Growth and development — Active smoking by pregnant women, resulting in secondhand smoke exposure for the developing fetus, increases risk for a variety of adverse health effects in children; these effects are hypothesized to result primarily from transplacental exposure of the fetus to tobacco smoke components. Maternal smoking during pregnancy reduces birth weight [5,14,22,23]. SHS exposure of nonsmoking mothers is associated with reduced birth weight as well, although the extent of the reduction is far less than for active maternal smoking during pregnancy. Summary estimates of the reduction of birth weight associated with paternal smoking range from 24 to 31 grams [24,25]. Adverse effects of in utero or postnatal exposure to SHS on neuropsychological development and physical growth have also been postulated. A number of components of SHS may produce these effects, including nicotine and carbon monoxide.
Other nonfatal perinatal health effects possibly associated with SHS exposure are growth retardation [26-28] and congenital malformations. The few studies conducted to assess the association between paternal smoking and congenital malformations have demonstrated risks ranging from 1.2 to 2.6 for exposed compared with nonexposed children [29-31].
Sudden infant death syndrome — Sudden infant death syndrome (SIDS) refers to the unexpected death of a seemingly healthy infant while asleep.

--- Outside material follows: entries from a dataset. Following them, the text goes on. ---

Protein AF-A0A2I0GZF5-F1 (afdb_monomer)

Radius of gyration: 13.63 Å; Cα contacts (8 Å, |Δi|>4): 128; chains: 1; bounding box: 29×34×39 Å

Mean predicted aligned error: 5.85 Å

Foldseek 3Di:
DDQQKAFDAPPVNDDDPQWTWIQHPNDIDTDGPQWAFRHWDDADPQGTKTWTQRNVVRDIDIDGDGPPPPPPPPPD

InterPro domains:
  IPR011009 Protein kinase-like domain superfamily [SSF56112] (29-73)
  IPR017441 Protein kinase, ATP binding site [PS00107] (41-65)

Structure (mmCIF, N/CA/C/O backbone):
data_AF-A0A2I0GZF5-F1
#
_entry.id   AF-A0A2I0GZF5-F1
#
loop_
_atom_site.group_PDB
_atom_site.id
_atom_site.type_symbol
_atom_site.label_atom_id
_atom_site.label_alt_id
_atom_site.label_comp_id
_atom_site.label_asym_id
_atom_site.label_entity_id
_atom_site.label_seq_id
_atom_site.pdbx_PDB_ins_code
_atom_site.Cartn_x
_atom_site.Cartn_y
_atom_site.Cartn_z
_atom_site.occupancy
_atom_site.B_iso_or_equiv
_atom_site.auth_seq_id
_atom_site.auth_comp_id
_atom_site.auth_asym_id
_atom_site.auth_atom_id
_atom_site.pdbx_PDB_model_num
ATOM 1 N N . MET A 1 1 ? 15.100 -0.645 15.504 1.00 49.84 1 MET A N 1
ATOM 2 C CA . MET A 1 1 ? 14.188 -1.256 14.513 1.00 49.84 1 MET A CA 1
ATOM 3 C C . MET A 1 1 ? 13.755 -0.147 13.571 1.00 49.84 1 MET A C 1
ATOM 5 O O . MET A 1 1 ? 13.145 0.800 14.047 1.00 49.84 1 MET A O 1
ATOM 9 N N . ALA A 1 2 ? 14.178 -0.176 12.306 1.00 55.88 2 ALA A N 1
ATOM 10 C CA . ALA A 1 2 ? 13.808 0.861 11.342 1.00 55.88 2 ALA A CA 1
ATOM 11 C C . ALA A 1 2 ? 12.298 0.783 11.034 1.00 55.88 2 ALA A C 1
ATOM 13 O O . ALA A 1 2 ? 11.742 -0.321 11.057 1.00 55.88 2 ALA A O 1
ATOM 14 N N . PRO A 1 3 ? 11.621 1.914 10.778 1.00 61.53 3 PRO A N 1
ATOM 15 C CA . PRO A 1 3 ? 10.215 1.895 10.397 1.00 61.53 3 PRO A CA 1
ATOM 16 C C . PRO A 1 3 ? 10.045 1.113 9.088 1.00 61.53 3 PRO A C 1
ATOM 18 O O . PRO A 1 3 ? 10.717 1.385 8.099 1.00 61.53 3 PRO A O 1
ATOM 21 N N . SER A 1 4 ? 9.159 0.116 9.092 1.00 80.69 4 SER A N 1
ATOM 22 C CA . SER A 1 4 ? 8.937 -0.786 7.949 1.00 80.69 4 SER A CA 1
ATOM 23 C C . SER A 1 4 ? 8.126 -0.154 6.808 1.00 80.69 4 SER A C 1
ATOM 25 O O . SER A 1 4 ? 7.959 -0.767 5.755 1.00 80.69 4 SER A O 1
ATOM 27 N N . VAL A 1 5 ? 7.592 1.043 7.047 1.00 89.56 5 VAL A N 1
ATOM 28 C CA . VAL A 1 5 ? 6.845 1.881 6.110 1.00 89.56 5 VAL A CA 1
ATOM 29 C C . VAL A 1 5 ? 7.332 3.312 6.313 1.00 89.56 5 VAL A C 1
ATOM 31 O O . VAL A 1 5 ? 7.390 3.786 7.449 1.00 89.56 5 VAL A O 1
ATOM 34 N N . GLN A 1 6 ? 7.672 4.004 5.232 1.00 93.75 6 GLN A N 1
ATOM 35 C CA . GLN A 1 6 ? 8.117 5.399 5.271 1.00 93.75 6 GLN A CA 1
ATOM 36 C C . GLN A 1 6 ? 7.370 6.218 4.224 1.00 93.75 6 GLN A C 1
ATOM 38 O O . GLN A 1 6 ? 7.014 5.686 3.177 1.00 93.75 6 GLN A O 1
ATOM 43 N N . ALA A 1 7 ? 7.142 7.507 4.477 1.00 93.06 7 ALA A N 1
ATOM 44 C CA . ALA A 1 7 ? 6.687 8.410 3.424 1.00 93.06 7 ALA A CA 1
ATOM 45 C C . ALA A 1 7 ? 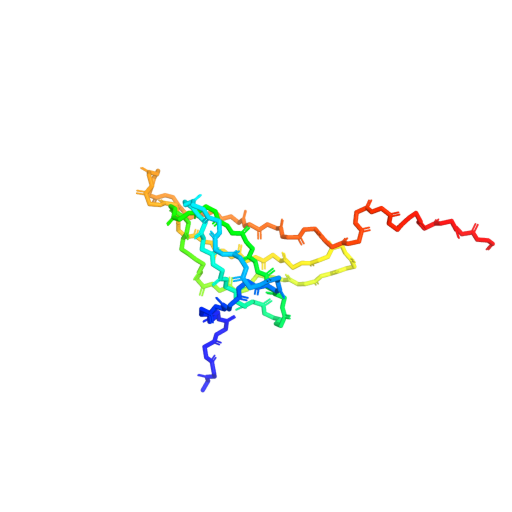7.739 8.456 2.305 1.00 93.06 7 ALA A C 1
ATOM 47 O O . ALA A 1 7 ? 8.940 8.480 2.576 1.00 93.06 7 ALA A O 1
ATOM 48 N N . ALA A 1 8 ? 7.287 8.446 1.057 1.00 94.50 8 ALA A N 1
ATOM 49 C CA . ALA A 1 8 ? 8.143 8.462 -0.119 1.00 94.50 8 ALA A CA 1
ATOM 50 C C . ALA A 1 8 ? 7.784 9.628 -1.039 1.00 94.50 8 ALA A C 1
ATOM 52 O O . ALA A 1 8 ? 6.710 10.221 -0.946 1.00 94.50 8 ALA A O 1
ATOM 53 N N . ILE A 1 9 ? 8.706 9.941 -1.941 1.00 93.94 9 ILE A N 1
ATOM 54 C CA . ILE A 1 9 ? 8.498 10.900 -3.023 1.00 93.94 9 ILE A CA 1
ATOM 55 C C . ILE A 1 9 ? 8.003 10.110 -4.248 1.00 93.94 9 ILE A C 1
ATOM 57 O O . ILE A 1 9 ? 8.472 8.985 -4.459 1.00 93.94 9 ILE A O 1
ATOM 61 N N . PRO A 1 10 ? 7.064 10.648 -5.050 1.00 93.81 10 PRO A N 1
ATOM 62 C CA . PRO A 1 10 ? 6.690 10.044 -6.323 1.00 93.81 10 PRO A CA 1
ATOM 63 C C . PRO A 1 10 ? 7.932 9.798 -7.198 1.00 93.81 10 PRO A C 1
ATOM 65 O O . PRO A 1 10 ? 8.784 10.685 -7.288 1.00 93.81 10 PRO A O 1
ATOM 68 N N . PRO A 1 11 ? 8.050 8.641 -7.870 1.00 90.19 11 PRO A N 1
ATOM 69 C CA . PRO A 1 11 ? 9.228 8.310 -8.676 1.00 90.19 11 PRO A CA 1
ATOM 70 C C . PRO A 1 11 ? 9.432 9.266 -9.860 1.00 90.19 11 PRO A C 1
ATOM 72 O O . PRO A 1 11 ? 10.561 9.544 -10.244 1.00 90.19 11 PRO A O 1
ATOM 75 N N . ASP A 1 12 ? 8.346 9.799 -10.413 1.00 93.12 12 ASP A N 1
ATOM 76 C CA . ASP A 1 12 ? 8.339 10.810 -11.474 1.00 93.12 12 ASP A CA 1
ATOM 77 C C . ASP A 1 12 ? 8.342 12.259 -10.942 1.00 93.12 12 ASP A C 1
ATOM 79 O O . ASP A 1 12 ? 8.357 13.212 -11.718 1.00 93.12 12 ASP A O 1
ATOM 83 N N . GLY A 1 13 ? 8.330 12.443 -9.618 1.00 92.69 13 GLY A N 1
ATOM 84 C CA . GLY A 1 13 ? 8.281 13.752 -8.966 1.00 92.69 13 GLY A CA 1
ATOM 85 C C . GLY A 1 13 ? 6.923 14.463 -9.032 1.00 92.69 13 GLY A C 1
ATOM 86 O O . GLY A 1 13 ? 6.785 15.542 -8.4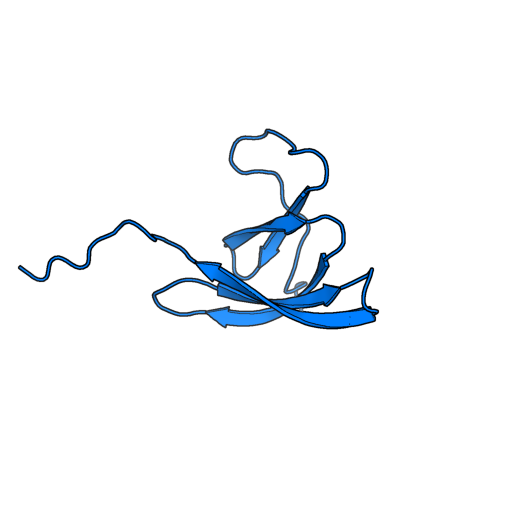51 1.00 92.69 13 GLY A O 1
ATOM 87 N N . ILE A 1 14 ? 5.905 13.888 -9.684 1.00 93.56 14 ILE A N 1
ATOM 88 C CA . ILE A 1 14 ? 4.582 14.504 -9.815 1.00 93.56 14 ILE A CA 1
ATOM 89 C C . ILE A 1 14 ? 3.660 13.989 -8.710 1.00 93.56 14 ILE A C 1
ATOM 91 O O . ILE A 1 14 ? 3.306 12.814 -8.633 1.00 93.56 14 ILE A O 1
ATOM 95 N N . TRP A 1 15 ? 3.198 14.903 -7.861 1.00 93.06 15 TRP A N 1
ATOM 96 C CA . TRP A 1 15 ? 2.223 14.593 -6.821 1.00 93.06 15 TRP A CA 1
ATOM 97 C C . TRP A 1 15 ? 0.816 14.512 -7.408 1.00 93.06 15 TRP A C 1
ATOM 99 O O . TRP A 1 15 ? 0.223 15.521 -7.798 1.00 93.06 15 TRP A O 1
ATOM 109 N N . ARG A 1 16 ? 0.250 13.304 -7.449 1.00 94.88 16 ARG A N 1
ATOM 110 C CA . ARG A 1 16 ? -1.125 13.106 -7.917 1.00 94.88 16 ARG A CA 1
ATOM 111 C C . ARG A 1 16 ? -2.134 13.492 -6.836 1.00 94.88 16 ARG A C 1
ATOM 113 O O . ARG A 1 16 ? -2.036 13.070 -5.684 1.00 94.88 16 ARG A O 1
ATOM 120 N N . ARG A 1 17 ? -3.134 14.300 -7.207 1.00 95.50 17 ARG A N 1
ATOM 121 C CA . ARG A 1 17 ? -4.170 14.770 -6.274 1.00 95.50 17 ARG A CA 1
ATOM 122 C C . ARG A 1 17 ? -4.914 13.581 -5.662 1.00 95.50 17 ARG A C 1
ATOM 124 O O . ARG A 1 17 ? -5.378 12.705 -6.385 1.00 95.50 17 ARG A O 1
ATOM 131 N N . GLY A 1 18 ? -5.048 13.582 -4.337 1.00 95.25 18 GLY A N 1
ATOM 132 C CA . GLY A 1 18 ? -5.712 12.505 -3.598 1.00 95.25 18 GLY A CA 1
ATOM 133 C C . GLY A 1 18 ? -4.873 11.235 -3.438 1.00 95.25 18 GLY A C 1
ATOM 134 O O . GLY A 1 18 ? -5.387 10.257 -2.905 1.00 95.25 18 GLY A O 1
ATOM 135 N N . LYS A 1 19 ? -3.601 11.238 -3.858 1.00 96.50 19 LYS A N 1
ATOM 136 C CA . LYS A 1 19 ? -2.668 10.128 -3.652 1.00 96.50 19 LYS A CA 1
ATOM 137 C C . LYS A 1 19 ? -1.635 10.457 -2.576 1.00 96.50 19 LYS A C 1
ATOM 139 O O . LYS A 1 19 ? -1.273 11.615 -2.371 1.00 96.50 19 LYS A O 1
ATOM 144 N N . LYS A 1 20 ? -1.150 9.417 -1.905 1.00 95.56 20 LYS A N 1
ATOM 145 C CA . LYS A 1 20 ? 0.014 9.432 -1.016 1.00 95.56 20 LYS A CA 1
ATOM 146 C C . LYS A 1 20 ? 1.019 8.394 -1.505 1.00 95.56 20 LYS A C 1
ATOM 148 O O . LYS A 1 20 ? 0.641 7.399 -2.128 1.00 95.56 20 LYS A O 1
ATOM 153 N N . TYR A 1 21 ? 2.287 8.632 -1.196 1.00 96.50 21 TYR A N 1
ATOM 154 C CA . TYR A 1 21 ? 3.395 7.784 -1.612 1.00 96.50 21 TYR A CA 1
ATOM 155 C C . TYR A 1 21 ? 4.118 7.255 -0.382 1.00 96.50 21 TYR A C 1
ATOM 157 O O . TYR A 1 21 ? 4.513 8.028 0.492 1.00 96.50 21 TYR A O 1
ATOM 165 N N . TYR A 1 22 ? 4.284 5.937 -0.313 1.00 95.62 22 TYR A N 1
ATOM 166 C CA . TYR A 1 22 ? 4.969 5.271 0.793 1.00 95.62 22 TYR A CA 1
ATOM 167 C C . TYR A 1 22 ? 5.976 4.254 0.269 1.00 95.62 22 TYR A C 1
ATOM 169 O O . TYR A 1 22 ? 5.675 3.526 -0.667 1.00 95.62 22 TYR A O 1
ATOM 177 N N . SER A 1 23 ? 7.152 4.167 0.880 1.00 94.25 23 SER A N 1
ATOM 178 C CA . SER A 1 23 ? 8.103 3.085 0.638 1.00 94.25 23 SER A CA 1
ATOM 179 C C . SER A 1 23 ? 7.801 1.927 1.584 1.00 94.25 23 SER A C 1
ATOM 181 O O . SER A 1 23 ? 7.756 2.112 2.804 1.00 94.25 23 SER A O 1
ATOM 183 N N . VAL A 1 24 ? 7.574 0.740 1.020 1.00 93.69 24 VAL A N 1
ATOM 184 C CA . VAL A 1 24 ? 7.390 -0.514 1.757 1.00 93.69 24 VAL A CA 1
ATOM 185 C C . VAL A 1 24 ? 8.269 -1.577 1.112 1.00 93.69 24 VAL A C 1
ATOM 187 O O . VAL A 1 24 ? 8.062 -1.914 -0.052 1.00 93.69 24 VAL A O 1
ATOM 190 N N . CYS A 1 25 ? 9.236 -2.114 1.864 1.00 90.38 25 CYS A N 1
ATOM 191 C CA . CYS A 1 25 ? 10.241 -3.051 1.338 1.00 90.38 25 CYS A CA 1
ATOM 192 C C . CYS A 1 25 ? 10.924 -2.519 0.061 1.00 90.38 25 CYS A C 1
ATOM 194 O O . CYS A 1 25 ? 10.975 -3.223 -0.944 1.00 90.38 25 CYS A O 1
ATOM 196 N N . ASP A 1 26 ? 11.354 -1.251 0.089 1.00 89.06 26 ASP A N 1
ATOM 197 C CA . ASP A 1 26 ? 12.004 -0.534 -1.023 1.00 89.06 26 ASP A CA 1
ATOM 198 C C . ASP A 1 26 ? 11.160 -0.391 -2.303 1.00 89.06 26 ASP A C 1
ATOM 200 O O . ASP A 1 26 ? 11.633 0.078 -3.337 1.00 89.06 26 ASP A O 1
ATOM 204 N N . VAL A 1 27 ? 9.870 -0.724 -2.230 1.00 90.88 27 VAL A N 1
ATOM 205 C CA . VAL A 1 27 ? 8.904 -0.494 -3.301 1.00 90.88 27 VAL A CA 1
ATOM 206 C C . VAL A 1 27 ? 8.054 0.717 -2.947 1.00 90.88 27 VAL A C 1
ATOM 208 O O . VAL A 1 27 ? 7.452 0.776 -1.877 1.00 90.88 27 VAL A O 1
ATOM 211 N N . ILE A 1 28 ? 7.962 1.681 -3.865 1.00 93.94 28 ILE A N 1
ATOM 212 C CA . ILE A 1 28 ? 7.101 2.857 -3.701 1.00 93.94 28 ILE A CA 1
ATOM 213 C C . ILE A 1 28 ? 5.656 2.468 -4.012 1.00 93.94 28 ILE A C 1
ATOM 215 O O . ILE A 1 28 ? 5.353 2.021 -5.113 1.00 93.94 28 ILE A O 1
ATOM 219 N N . PHE A 1 29 ? 4.743 2.674 -3.077 1.00 95.00 29 PHE A N 1
ATOM 220 C CA . PHE A 1 29 ? 3.305 2.489 -3.206 1.00 95.00 29 PHE A CA 1
ATOM 221 C C . PHE A 1 29 ? 2.656 3.844 -3.487 1.00 95.00 29 PHE A C 1
ATOM 223 O O . PHE A 1 29 ? 2.749 4.737 -2.652 1.00 95.00 29 PHE A O 1
ATOM 230 N N . GLU A 1 30 ? 1.978 3.983 -4.629 1.00 95.69 30 GLU A N 1
ATOM 231 C CA . GLU A 1 30 ? 1.015 5.066 -4.860 1.00 95.69 30 GLU A CA 1
ATOM 232 C C . GLU A 1 30 ? -0.356 4.564 -4.405 1.00 95.69 30 GLU A C 1
ATOM 234 O O . GLU A 1 30 ? -0.892 3.616 -4.982 1.00 95.69 30 GLU A O 1
ATOM 239 N N . ILE A 1 31 ? -0.910 5.165 -3.357 1.00 95.56 31 ILE A N 1
ATOM 240 C CA . ILE A 1 31 ? -2.197 4.760 -2.776 1.00 95.56 31 ILE A CA 1
ATOM 241 C C . ILE A 1 31 ? -3.109 5.967 -2.608 1.00 95.56 31 ILE A C 1
ATOM 243 O O . ILE A 1 31 ? -2.640 7.100 -2.519 1.00 95.56 31 ILE A O 1
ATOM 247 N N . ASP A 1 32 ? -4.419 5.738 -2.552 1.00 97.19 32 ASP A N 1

Although maternal smoking during pregnancy has been causally associated with SIDS, these studies measured maternal smoking after pregnancy, along with paternal smoking and household smoking generally. (See "Sudden infant death syndrome", section on Maternal risk factors).
In the WHO consultation, the evidence on secondhand smoke (post-birth) and SIDS was considered inconclusive, although there was some indication of increased risk [14]. Based on further evidence, the California EPA concluded that secondhand smoke is a cause of SIDS [15]. The conclusions of both the 2004 and 2006 Surgeon General's reports state that the scientific evidence is insufficient to infer a causal relationship between exposure to secondhand smoke and sudden infant death syndrome [5,32]. The 2006 report goes on to state that tobacco smoke exposure is one of the major preventable risk factors for SIDS, and all measures should be taken to protect infants from exposure to secondhand smoke.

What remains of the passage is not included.